Although I do agree with george and CD that it’s possible to be somewhat sheltered from the effects of inflation I think that anyone considering retirement (but especially those considering early retirement) should not ignore inflation. Although you might not feel the full percentage effect that CPI indicates I believe that as an investor aspiring for early retirement it would be prudent to use the CPI as a guide or benchmark when making predictions of future cash requirements. Nobody can predict the inflation rates of the future but for those of us who plan to be retired for 40+ years no amount of substituting or cutting back is going to insulate us from some percentage of real daily inflation in our lives. I don’t think that I’ll feel the full percent effect of CPI but I’m going to use it as a safety cushion……just in case.

Cheers,
MCM,
http://middleclassmillionaire.blogspot.com/

Anonymous said...

Interesting comments on a topic that I don't recall seeing being discussed very much on financial blogs.
Personally I use 3% in my estimations - why? I don't know, that's just what I do along with 7% for investment returns. One of the things I'm planning to do with my retirement plans is to try to analyse what my basic living costs are each year (ie enuf to pay bills, food etc but not including eating out, holidays etc) and maybe I can see if that tells me what my personal inflation rate is?
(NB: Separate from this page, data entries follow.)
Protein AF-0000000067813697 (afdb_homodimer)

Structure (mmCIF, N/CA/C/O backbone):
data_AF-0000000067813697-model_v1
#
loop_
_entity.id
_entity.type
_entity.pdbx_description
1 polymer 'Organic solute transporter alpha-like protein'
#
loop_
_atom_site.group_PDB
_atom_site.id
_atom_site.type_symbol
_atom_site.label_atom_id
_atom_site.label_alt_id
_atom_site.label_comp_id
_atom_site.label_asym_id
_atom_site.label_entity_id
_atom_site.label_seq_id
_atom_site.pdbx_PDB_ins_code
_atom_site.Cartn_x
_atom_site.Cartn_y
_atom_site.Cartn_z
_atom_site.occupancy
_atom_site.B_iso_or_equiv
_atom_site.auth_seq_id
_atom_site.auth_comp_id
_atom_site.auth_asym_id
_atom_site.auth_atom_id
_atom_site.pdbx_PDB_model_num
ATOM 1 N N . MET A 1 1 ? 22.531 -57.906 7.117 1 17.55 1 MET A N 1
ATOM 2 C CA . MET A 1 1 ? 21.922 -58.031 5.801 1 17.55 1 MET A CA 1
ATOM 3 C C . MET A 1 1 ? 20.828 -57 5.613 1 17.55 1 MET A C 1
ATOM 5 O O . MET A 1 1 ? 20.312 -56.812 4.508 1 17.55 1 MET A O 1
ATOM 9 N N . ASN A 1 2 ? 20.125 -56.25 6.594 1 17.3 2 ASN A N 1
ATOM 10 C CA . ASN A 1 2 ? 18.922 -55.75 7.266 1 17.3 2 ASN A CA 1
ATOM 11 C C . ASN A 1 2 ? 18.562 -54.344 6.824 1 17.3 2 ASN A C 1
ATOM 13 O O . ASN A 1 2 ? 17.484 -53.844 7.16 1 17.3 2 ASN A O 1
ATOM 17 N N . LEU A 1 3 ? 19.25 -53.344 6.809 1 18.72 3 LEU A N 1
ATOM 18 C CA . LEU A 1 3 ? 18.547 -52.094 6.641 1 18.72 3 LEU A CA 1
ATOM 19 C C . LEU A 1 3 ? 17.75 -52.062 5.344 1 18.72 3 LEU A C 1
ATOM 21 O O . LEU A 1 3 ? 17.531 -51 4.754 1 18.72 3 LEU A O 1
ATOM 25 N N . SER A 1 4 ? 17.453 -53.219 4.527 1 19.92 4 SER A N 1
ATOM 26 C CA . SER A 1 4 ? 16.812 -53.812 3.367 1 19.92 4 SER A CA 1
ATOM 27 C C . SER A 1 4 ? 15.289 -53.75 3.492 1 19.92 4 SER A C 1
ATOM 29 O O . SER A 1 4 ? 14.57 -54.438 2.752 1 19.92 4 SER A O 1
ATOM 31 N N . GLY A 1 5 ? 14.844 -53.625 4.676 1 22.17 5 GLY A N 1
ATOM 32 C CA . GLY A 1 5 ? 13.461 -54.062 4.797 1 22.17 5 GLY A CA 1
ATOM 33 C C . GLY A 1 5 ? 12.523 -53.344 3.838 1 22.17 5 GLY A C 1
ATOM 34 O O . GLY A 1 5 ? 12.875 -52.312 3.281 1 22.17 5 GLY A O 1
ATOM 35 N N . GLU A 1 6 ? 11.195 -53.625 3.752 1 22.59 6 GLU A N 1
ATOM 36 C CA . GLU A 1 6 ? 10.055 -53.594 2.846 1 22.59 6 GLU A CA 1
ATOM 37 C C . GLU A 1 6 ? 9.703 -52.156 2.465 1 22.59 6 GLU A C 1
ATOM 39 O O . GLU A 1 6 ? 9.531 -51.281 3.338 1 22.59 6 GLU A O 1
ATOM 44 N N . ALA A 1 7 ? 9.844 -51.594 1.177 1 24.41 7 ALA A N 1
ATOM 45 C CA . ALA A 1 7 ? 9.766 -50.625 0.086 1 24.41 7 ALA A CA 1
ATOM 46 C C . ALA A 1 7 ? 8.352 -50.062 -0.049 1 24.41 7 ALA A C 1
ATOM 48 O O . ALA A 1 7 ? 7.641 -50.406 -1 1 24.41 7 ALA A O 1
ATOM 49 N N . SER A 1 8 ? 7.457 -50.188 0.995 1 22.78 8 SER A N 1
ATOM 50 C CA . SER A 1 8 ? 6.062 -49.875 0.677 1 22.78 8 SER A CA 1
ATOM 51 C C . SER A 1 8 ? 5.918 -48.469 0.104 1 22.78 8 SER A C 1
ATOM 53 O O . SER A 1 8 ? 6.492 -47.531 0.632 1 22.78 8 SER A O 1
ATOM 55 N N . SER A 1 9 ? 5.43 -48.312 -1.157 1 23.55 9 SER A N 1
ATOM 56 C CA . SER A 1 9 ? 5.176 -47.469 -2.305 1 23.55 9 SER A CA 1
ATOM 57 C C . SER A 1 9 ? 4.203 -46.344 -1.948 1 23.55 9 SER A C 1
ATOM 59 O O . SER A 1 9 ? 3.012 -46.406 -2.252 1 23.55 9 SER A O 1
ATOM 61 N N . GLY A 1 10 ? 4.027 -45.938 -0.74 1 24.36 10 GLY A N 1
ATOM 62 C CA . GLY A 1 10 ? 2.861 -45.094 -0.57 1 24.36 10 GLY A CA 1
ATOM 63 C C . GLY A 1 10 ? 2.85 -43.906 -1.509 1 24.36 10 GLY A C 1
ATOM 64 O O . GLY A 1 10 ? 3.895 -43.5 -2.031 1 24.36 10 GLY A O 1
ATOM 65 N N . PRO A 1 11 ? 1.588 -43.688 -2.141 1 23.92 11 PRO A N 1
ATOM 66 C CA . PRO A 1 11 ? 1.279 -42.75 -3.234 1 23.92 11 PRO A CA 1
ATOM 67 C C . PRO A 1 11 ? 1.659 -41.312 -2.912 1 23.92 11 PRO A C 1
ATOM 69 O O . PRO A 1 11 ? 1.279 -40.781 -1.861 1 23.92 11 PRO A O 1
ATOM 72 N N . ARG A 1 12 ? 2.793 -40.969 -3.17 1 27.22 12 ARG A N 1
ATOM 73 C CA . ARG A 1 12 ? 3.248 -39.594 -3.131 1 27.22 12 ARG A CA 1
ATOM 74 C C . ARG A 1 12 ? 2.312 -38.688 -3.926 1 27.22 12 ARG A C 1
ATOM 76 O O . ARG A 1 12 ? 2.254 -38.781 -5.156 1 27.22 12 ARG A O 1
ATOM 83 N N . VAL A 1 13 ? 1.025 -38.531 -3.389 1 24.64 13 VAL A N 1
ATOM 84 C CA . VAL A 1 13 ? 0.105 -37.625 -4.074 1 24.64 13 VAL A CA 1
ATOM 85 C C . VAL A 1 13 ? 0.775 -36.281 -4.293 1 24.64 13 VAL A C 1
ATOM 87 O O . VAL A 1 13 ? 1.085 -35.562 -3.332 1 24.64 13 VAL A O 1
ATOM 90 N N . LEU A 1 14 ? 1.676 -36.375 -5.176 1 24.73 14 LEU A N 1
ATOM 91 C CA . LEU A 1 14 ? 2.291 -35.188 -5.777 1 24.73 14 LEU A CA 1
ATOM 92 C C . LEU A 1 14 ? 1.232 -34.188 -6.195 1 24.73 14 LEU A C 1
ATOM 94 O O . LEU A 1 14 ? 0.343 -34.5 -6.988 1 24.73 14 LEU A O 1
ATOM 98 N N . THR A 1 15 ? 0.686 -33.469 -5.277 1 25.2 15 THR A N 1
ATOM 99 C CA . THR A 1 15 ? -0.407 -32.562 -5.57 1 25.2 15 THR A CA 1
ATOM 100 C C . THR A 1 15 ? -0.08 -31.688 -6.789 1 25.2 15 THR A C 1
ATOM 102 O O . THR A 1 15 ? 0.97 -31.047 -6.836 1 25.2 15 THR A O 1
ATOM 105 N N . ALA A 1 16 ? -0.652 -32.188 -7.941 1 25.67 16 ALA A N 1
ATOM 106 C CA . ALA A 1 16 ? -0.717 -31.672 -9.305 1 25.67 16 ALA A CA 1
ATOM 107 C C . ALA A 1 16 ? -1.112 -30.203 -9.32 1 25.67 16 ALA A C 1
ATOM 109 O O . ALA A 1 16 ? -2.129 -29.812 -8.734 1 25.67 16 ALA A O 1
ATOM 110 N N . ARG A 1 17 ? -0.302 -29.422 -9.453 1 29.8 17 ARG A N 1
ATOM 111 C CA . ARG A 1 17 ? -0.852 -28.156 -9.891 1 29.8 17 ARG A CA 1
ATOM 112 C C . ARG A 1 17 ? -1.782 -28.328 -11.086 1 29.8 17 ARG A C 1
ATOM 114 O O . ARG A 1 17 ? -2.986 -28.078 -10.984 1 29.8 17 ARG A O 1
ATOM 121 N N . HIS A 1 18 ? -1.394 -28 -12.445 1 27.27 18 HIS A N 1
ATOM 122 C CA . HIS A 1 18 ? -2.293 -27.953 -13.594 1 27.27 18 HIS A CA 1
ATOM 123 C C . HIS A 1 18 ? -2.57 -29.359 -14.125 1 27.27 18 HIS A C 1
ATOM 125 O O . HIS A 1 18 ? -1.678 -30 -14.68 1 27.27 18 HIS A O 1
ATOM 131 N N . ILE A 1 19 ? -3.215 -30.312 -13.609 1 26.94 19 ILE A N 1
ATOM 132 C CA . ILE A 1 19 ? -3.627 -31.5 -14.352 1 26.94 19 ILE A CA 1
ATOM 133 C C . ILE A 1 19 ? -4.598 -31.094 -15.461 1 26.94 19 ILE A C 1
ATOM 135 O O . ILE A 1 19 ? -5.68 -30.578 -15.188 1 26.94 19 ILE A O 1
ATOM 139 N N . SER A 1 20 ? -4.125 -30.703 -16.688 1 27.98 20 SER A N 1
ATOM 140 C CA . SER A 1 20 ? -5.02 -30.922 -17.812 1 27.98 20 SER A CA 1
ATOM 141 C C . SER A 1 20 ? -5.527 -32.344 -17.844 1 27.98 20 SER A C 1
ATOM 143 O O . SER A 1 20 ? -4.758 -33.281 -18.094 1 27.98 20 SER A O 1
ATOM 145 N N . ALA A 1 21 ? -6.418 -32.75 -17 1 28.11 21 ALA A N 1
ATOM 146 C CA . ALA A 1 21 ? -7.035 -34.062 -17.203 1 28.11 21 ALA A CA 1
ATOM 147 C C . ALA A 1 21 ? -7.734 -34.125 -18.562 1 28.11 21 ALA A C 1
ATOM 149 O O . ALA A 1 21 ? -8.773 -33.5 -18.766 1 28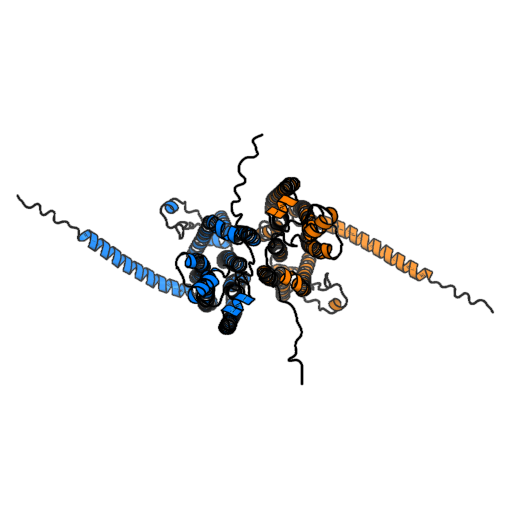.11 21 ALA A O 1
ATOM 150 N N . ASP A 1 22 ? -7.059 -34.156 -19.703 1 28.73 22 ASP A N 1
ATOM 151 C CA . ASP A 1 22 ? -7.668 -34.781 -20.875 1 28.73 22 ASP A CA 1
ATOM 152 C C . ASP A 1 22 ? -8.133 -36.188 -20.578 1 28.73 22 ASP A C 1
ATOM 154 O O . ASP A 1 22 ? -7.543 -37.156 -21.047 1 28.73 22 ASP A O 1
ATOM 158 N N . ILE A 1 23 ? -8.508 -36.594 -19.375 1 30.86 23 ILE A N 1
ATOM 159 C CA . ILE A 1 23 ? -9.07 -37.938 -19.484 1 30.86 23 ILE A CA 1
ATOM 160 C C . ILE A 1 23 ? -10.297 -37.938 -20.391 1 30.86 23 ILE A C 1
ATOM 162 O O . ILE A 1 23 ? -11.273 -37.25 -20.094 1 30.86 23 ILE A O 1
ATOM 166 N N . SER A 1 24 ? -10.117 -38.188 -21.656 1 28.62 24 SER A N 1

I tend not to worry too much about these kind of assumptions because the way I look at it, all the assumptions I'm making from now to retirement age will all have been realized by the time I retire and if necessary I can retire later or earlier than planned. During retirement as each year passes you can keep reviewing the plan and make adjustments as necessary.

Anonymous said...

I agree with most of what has been said above. My point isn't that we should ignore inflation entirely - it's simply that you have to interpret the CPI carefully.

Many people look at the CPI and simply think that the cost of the goods that they purchase will go up by that percentage, which obviously isn't the case (unless they buy the exact same goods that are included in the CPI).

Tim Stobbs said...

George,

I think you hit it on the head. You don't want to ignore inflation and you don't want to over estimate it. I tried to hit that balance in Part II (http://canadian-dream-free-at-45.blogspot.com/2007/02/spectre-of-inflation-part-ii.html)

Thanks for the great discussion everyone!